- [Excerpts from a dataset]
+ + +

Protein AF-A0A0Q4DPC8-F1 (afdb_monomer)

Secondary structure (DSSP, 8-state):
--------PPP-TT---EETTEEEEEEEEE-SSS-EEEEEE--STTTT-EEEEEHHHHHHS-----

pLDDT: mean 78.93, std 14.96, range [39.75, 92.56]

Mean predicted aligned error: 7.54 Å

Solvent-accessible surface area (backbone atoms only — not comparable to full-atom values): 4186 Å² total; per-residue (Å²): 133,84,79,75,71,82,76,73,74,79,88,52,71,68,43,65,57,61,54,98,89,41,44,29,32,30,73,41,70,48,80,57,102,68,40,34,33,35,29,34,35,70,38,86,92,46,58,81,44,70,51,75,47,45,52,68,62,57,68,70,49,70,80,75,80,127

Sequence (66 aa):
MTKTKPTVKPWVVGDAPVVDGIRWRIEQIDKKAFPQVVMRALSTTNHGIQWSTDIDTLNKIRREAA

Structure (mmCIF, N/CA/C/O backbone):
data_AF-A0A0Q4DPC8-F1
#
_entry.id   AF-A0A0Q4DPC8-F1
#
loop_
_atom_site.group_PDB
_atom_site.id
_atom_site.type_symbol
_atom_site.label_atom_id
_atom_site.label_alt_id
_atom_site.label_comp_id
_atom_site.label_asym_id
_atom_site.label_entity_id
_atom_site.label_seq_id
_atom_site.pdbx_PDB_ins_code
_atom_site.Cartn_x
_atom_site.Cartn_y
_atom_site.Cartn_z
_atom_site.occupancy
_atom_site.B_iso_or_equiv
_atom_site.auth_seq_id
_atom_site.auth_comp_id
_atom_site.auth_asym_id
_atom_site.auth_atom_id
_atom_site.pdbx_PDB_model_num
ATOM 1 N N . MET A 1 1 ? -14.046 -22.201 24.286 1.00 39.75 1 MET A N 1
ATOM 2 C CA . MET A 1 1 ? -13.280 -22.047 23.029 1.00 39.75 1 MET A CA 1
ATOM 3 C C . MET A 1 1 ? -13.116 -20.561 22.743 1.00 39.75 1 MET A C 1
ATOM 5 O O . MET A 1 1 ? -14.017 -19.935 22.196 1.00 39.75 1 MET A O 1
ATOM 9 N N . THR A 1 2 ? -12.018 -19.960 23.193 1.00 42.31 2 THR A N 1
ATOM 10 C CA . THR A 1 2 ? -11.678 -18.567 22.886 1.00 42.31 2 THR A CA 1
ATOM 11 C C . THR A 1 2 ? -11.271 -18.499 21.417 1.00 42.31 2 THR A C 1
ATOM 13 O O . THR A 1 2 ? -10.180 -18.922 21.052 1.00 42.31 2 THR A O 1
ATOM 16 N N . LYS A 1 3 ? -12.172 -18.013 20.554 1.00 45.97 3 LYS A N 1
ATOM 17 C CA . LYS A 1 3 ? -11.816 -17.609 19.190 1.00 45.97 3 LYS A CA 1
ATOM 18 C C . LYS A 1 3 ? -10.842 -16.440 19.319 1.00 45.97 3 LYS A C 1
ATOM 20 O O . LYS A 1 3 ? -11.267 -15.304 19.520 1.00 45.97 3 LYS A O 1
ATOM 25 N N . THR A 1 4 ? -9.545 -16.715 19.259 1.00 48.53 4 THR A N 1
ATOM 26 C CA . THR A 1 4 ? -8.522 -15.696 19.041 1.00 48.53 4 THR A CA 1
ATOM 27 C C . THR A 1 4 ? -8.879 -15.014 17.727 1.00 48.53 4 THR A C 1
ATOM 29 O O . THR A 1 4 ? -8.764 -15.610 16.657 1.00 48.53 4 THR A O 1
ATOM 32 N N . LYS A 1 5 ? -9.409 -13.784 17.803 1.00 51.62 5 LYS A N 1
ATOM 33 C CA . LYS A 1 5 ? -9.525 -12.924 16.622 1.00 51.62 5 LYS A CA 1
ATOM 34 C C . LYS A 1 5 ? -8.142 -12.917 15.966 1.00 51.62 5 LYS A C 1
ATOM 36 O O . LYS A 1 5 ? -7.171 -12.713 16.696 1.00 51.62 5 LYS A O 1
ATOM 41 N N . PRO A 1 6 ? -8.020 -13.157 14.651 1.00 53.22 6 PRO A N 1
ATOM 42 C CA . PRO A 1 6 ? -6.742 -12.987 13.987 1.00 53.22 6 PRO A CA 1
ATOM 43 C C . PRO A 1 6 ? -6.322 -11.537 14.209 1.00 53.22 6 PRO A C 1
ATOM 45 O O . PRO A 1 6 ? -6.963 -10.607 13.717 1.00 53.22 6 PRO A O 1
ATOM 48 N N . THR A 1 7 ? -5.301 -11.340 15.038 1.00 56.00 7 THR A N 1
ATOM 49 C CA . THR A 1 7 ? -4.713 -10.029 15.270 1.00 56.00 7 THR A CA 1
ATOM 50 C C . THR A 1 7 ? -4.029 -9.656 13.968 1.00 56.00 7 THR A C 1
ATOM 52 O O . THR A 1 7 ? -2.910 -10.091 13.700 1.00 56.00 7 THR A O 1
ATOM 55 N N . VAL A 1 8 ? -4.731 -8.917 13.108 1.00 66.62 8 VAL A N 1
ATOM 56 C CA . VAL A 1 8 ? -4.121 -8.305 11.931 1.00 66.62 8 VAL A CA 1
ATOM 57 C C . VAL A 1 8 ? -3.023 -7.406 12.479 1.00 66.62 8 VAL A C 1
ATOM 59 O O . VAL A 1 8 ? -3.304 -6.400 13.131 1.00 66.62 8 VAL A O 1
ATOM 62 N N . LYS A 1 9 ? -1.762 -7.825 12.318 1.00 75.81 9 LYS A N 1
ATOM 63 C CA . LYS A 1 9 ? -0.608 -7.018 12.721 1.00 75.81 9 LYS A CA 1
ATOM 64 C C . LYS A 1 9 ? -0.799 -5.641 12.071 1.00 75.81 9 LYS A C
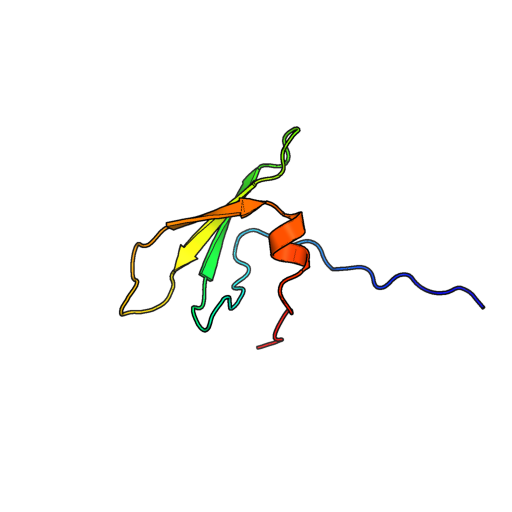 1
ATOM 66 O O . LYS A 1 9 ? -1.114 -5.607 10.893 1.00 75.81 9 LYS A O 1
ATOM 71 N N . PRO A 1 10 ? -0.672 -4.512 12.774 1.00 80.69 10 PRO A N 1
ATOM 72 C CA . PRO A 1 10 ? -0.835 -3.207 12.140 1.00 80.69 10 PRO A CA 1
ATOM 73 C C . PRO
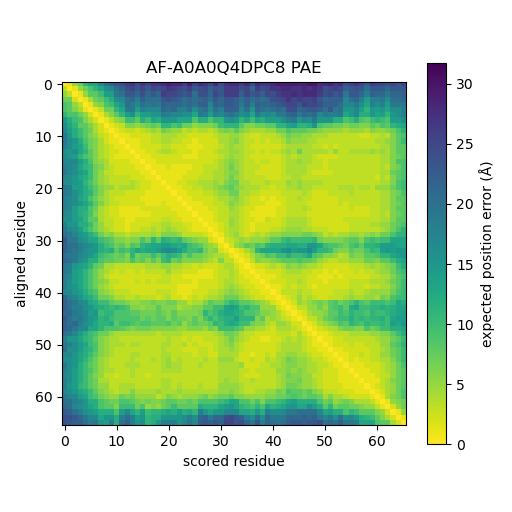 A 1 10 ? 0.249 -2.998 11.075 1.00 80.69 10 PRO A C 1
ATOM 75 O O . PRO A 1 10 ? 1.353 -3.532 11.200 1.00 80.69 10 PRO A O 1
ATOM 78 N N . TRP A 1 11 ? -0.078 -2.278 10.003 1.00 85.56 11 TRP A N 1
ATOM 79 C CA . TRP A 1 11 ? 0.924 -1.818 9.039 1.00 85.56 11 TRP A CA 1
ATOM 80 C C . TRP A 1 11 ? 1.816 -0.757 9.681 1.00 85.56 11 TRP A C 1
ATOM 82 O O . TRP A 1 11 ? 1.344 0.049 10.491 1.00 85.56 11 TRP A O 1
ATOM 92 N N . VAL A 1 12 ? 3.097 -0.757 9.323 1.00 88.69 12 VAL A N 1
ATOM 93 C CA . VAL A 1 12 ? 4.072 0.231 9.799 1.00 88.69 12 VAL A CA 1
ATOM 94 C C . VAL A 1 12 ? 4.823 0.871 8.637 1.00 88.69 12 VAL A C 1
ATOM 96 O O . VAL A 1 12 ? 4.946 0.301 7.556 1.00 88.69 12 VAL A O 1
ATOM 99 N N . VAL A 1 13 ? 5.335 2.082 8.859 1.00 90.00 13 VAL A N 1
ATOM 100 C CA . VAL A 1 13 ? 6.217 2.749 7.893 1.00 90.00 13 VAL A CA 1
ATOM 101 C C . VAL A 1 13 ? 7.422 1.852 7.609 1.00 90.00 13 VAL A C 1
ATOM 103 O O . VAL A 1 13 ? 8.036 1.320 8.532 1.00 90.00 13 VAL A O 1
ATOM 106 N N . GLY A 1 14 ? 7.746 1.684 6.329 1.00 88.25 14 GLY A N 1
ATOM 107 C CA . GLY A 1 14 ? 8.776 0.760 5.858 1.00 88.25 14 GLY A CA 1
ATOM 108 C C . GLY A 1 14 ? 8.264 -0.621 5.448 1.00 88.25 14 GLY A C 1
ATOM 109 O O . GLY A 1 14 ? 8.984 -1.303 4.720 1.00 88.25 14 GLY A O 1
ATOM 110 N N . ASP A 1 15 ? 7.038 -1.012 5.823 1.00 89.19 15 ASP A N 1
ATOM 111 C CA . ASP A 1 15 ? 6.426 -2.224 5.270 1.00 89.19 15 ASP A CA 1
ATOM 112 C C . ASP A 1 15 ? 6.281 -2.095 3.749 1.00 89.19 15 ASP A C 1
ATOM 114 O O . ASP A 1 15 ? 6.116 -0.994 3.207 1.00 89.19 15 ASP A O 1
ATOM 118 N N . ALA A 1 16 ? 6.338 -3.241 3.067 1.00 89.44 16 ALA A N 1
ATOM 119 C CA . ALA A 1 16 ? 6.338 -3.290 1.616 1.00 89.44 16 ALA A CA 1
ATOM 120 C C . ALA A 1 16 ? 5.229 -4.189 1.032 1.00 89.44 16 ALA A C 1
ATOM 122 O O . ALA A 1 16 ? 5.538 -5.296 0.582 1.00 89.44 16 ALA A O 1
ATOM 123 N N . PRO A 1 17 ? 3.948 -3.766 1.074 1.00 87.38 17 PRO A N 1
ATOM 124 C CA . PRO A 1 17 ? 2.842 -4.548 0.528 1.00 87.38 17 PRO A CA 1
ATOM 125 C C . PRO A 1 17 ? 2.931 -4.686 -0.996 1.00 87.38 17 PRO A C 1
ATOM 127 O O . PRO A 1 17 ? 3.407 -3.787 -1.692 1.00 87.38 17 PRO A O 1
ATOM 130 N N . VAL A 1 18 ? 2.419 -5.801 -1.518 1.00 87.56 18 VAL A N 1
ATOM 131 C CA . VAL A 1 18 ? 2.202 -5.995 -2.955 1.00 87.56 18 VAL A CA 1
ATOM 132 C C . VAL A 1 18 ? 0.729 -5.756 -3.254 1.00 87.56 18 VAL A C 1
ATOM 134 O O . VAL A 1 18 ? -0.138 -6.385 -2.650 1.00 87.56 18 VAL A O 1
ATOM 137 N N . VAL A 1 19 ? 0.448 -4.827 -4.164 1.00 85.44 19 VAL A N 1
ATOM 138 C CA . VAL A 1 19 ? -0.914 -4.472 -4.582 1.00 85.44 19 VAL A CA 1
ATOM 139 C C . VAL A 1 19 ? -0.949 -4.452 -6.094 1.00 85.44 19 VAL A C 1
ATOM 141 O O . VAL A 1 19 ? -0.122 -3.779 -6.709 1.00 85.44 19 VAL A O 1
ATOM 144 N N . ASP A 1 20 ? -1.854 -5.236 -6.677 1.00 85.62 20 ASP A N 1
ATOM 145 C CA . ASP A 1 20 ? -1.986 -5.410 -8.128 1.00 85.62 20 ASP A CA 1
ATOM 146 C C . ASP A 1 20 ? -0.649 -5.754 -8.820 1.00 85.62 20 ASP A C 1
ATOM 148 O O . ASP A 1 20 ? -0.335 -5.273 -9.905 1.00 85.62 20 ASP A O 1
ATOM 152 N N . GLY A 1 21 ? 0.186 -6.566 -8.159 1.00 85.56 21 GLY A N 1
ATOM 153 C CA . GLY A 1 21 ? 1.509 -6.969 -8.656 1.00 85.56 21 GLY A CA 1
ATOM 154 C C . GLY A 1 21 ? 2.608 -5.908 -8.518 1.00 85.56 21 GLY A C 1
ATOM 155 O O . GLY A 1 21 ? 3.757 -6.161 -8.878 1.00 85.56 21 GLY A O 1
ATOM 156 N N . ILE A 1 22 ? 2.302 -4.733 -7.964 1.00 87.06 22 ILE A N 1
ATOM 157 C CA . ILE A 1 22 ? 3.278 -3.676 -7.697 1.00 87.06 22 ILE A CA 1
ATOM 158 C C . ILE A 1 22 ? 3.708 -3.767 -6.237 1.00 87.06 22 ILE A C 1
ATOM 160 O O . ILE A 1 22 ? 2.880 -3.743 -5.329 1.00 87.06 22 ILE A O 1
ATOM 164 N N . ARG A 1 23 ? 5.021 -3.831 -5
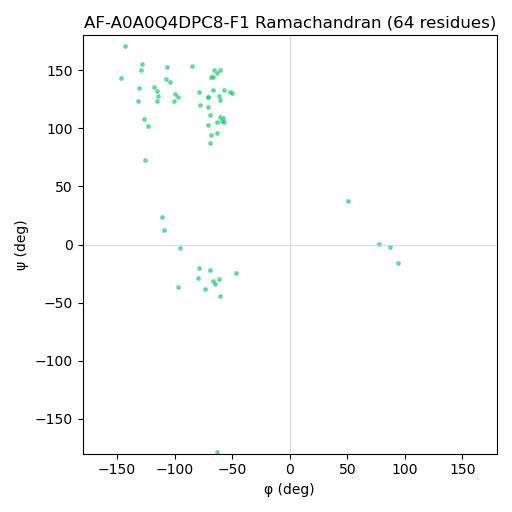.998 1.00 89.19 23 ARG A N 1
ATOM 165 C CA . ARG A 1 23 ? 5.574 -3.688 -4.650 1.00 89.19 23 ARG A CA 1
ATOM 166 C C . ARG A 1 23 ? 5.592 -2.212 -4.269 1.00 89.19 23 ARG A C 1
ATOM 168 O O . ARG A 1 23 ? 6.251 -1.405 -4.925 1.00 89.19 23 ARG A O 1
ATOM 175 N N . TRP A 1 24 ? 4.896 -1.878 -3.199 1.00 90.62 24 TRP A N 1
ATOM 176 C CA . TRP A 1 24 ? 4.820 -0.538 -2.634 1.00 90.62 24 TRP A CA 1
ATOM 177 C C . TRP A 1 24 ? 5.637 -0.478 -1.352 1.00 90.62 24 TRP A C 1
ATOM 179 O O . TRP A 1 24 ? 5.794 -1.496 -0.698 1.00 90.62 24 TRP A O 1
ATOM 189 N N . ARG A 1 25 ? 6.153 0.689 -0.975 1.00 91.81 25 ARG A N 1
ATOM 190 C CA . ARG A 1 25 ? 6.756 0.962 0.334 1.00 91.81 25 ARG A CA 1
ATOM 191 C C . AR
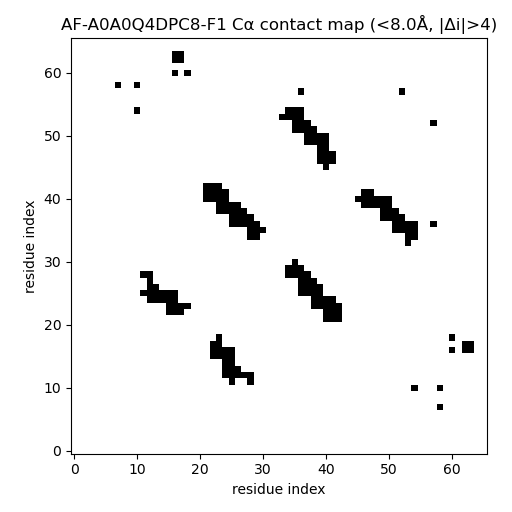G A 1 25 ? 5.893 1.972 1.061 1.00 91.81 25 ARG A C 1
ATOM 193 O O . ARG A 1 25 ? 5.635 3.038 0.511 1.00 91.81 25 ARG A O 1
ATOM 200 N N . ILE A 1 26 ? 5.495 1.672 2.291 1.00 92.12 26 ILE A N 1
ATOM 201 C CA . ILE A 1 26 ? 4.787 2.636 3.133 1.00 92.12 26 ILE A CA 1
ATOM 202 C C . ILE A 1 26 ? 5.765 3.726 3.574 1.00 92.12 26 ILE A C 1
ATOM 204 O O . ILE A 1 26 ? 6.744 3.439 4.266 1.00 92.12 26 ILE A O 1
ATOM 208 N N . GLU A 1 27 ? 5.492 4.970 3.187 1.00 92.00 27 GLU A N 1
ATOM 209 C CA . GLU A 1 27 ? 6.295 6.141 3.563 1.00 92.00 27 GLU A CA 1
ATOM 210 C C . GLU A 1 27 ? 5.696 6.870 4.764 1.00 92.00 27 GLU A C 1
ATOM 212 O O . GLU A 1 2
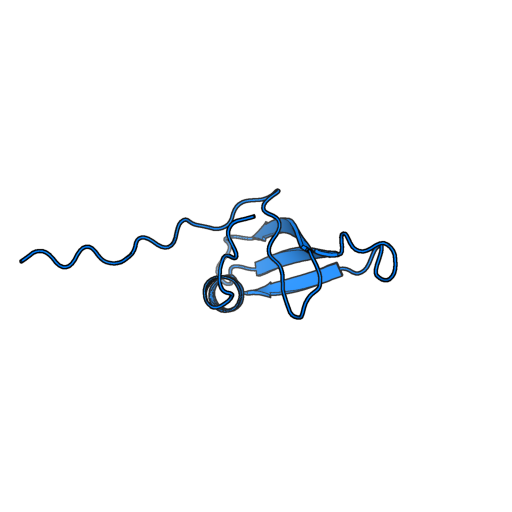7 ? 6.426 7.341 5.634 1.00 92.00 27 GLU A O 1
ATOM 217 N N . GLN A 1 28 ? 4.367 6.925 4.845 1.00 91.31 28 GLN A N 1
ATOM 218 C CA . GLN A 1 28 ? 3.670 7.635 5.909 1.00 91.31 28 GLN A CA 1
ATOM 219 C C . GLN A 1 28 ? 2.370 6.925 6.274 1.00 91.31 28 GLN A C 1
ATOM 221 O O . GLN A 1 28 ? 1.665 6.405 5.413 1.00 91.31 28 GLN A O 1
ATOM 226 N N . ILE A 1 29 ? 2.048 6.941 7.567 1.00 89.81 29 ILE A N 1
ATOM 227 C CA . ILE A 1 29 ? 0.749 6.531 8.099 1.00 89.81 29 ILE A CA 1
ATOM 228 C C . ILE A 1 29 ? 0.241 7.688 8.957 1.00 89.81 29 ILE A C 1
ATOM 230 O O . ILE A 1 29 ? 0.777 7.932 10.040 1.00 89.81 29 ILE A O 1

+ + +

Give only the lines from the one holding "ATOM 48 N N" through the one holding "ATOM 55 N N", each restated exactly as it appears above.

- [Result for this task]
ATOM 48 N N . THR A 1 7 ? -5.301 -11.340 15.038 1.00 56.00 7 THR A N 1
ATOM 49 C CA . THR A 1 7 ? -4.713 -10.029 15.270 1.00 56.00 7 THR A CA 1
ATOM 50 C C . THR A 1 7 ? -4.029 -9.656 13.968 1.00 56.00 7 THR A C 1
ATOM 52 O O . THR A 1 7 ? -2.910 -10.091 13.700 1.00 56.00 7 THR A O 1
ATOM 55 N N . VAL A 1 8 ? -4.731 -8.917 13.108 1.00 66.62 8 VAL A N 1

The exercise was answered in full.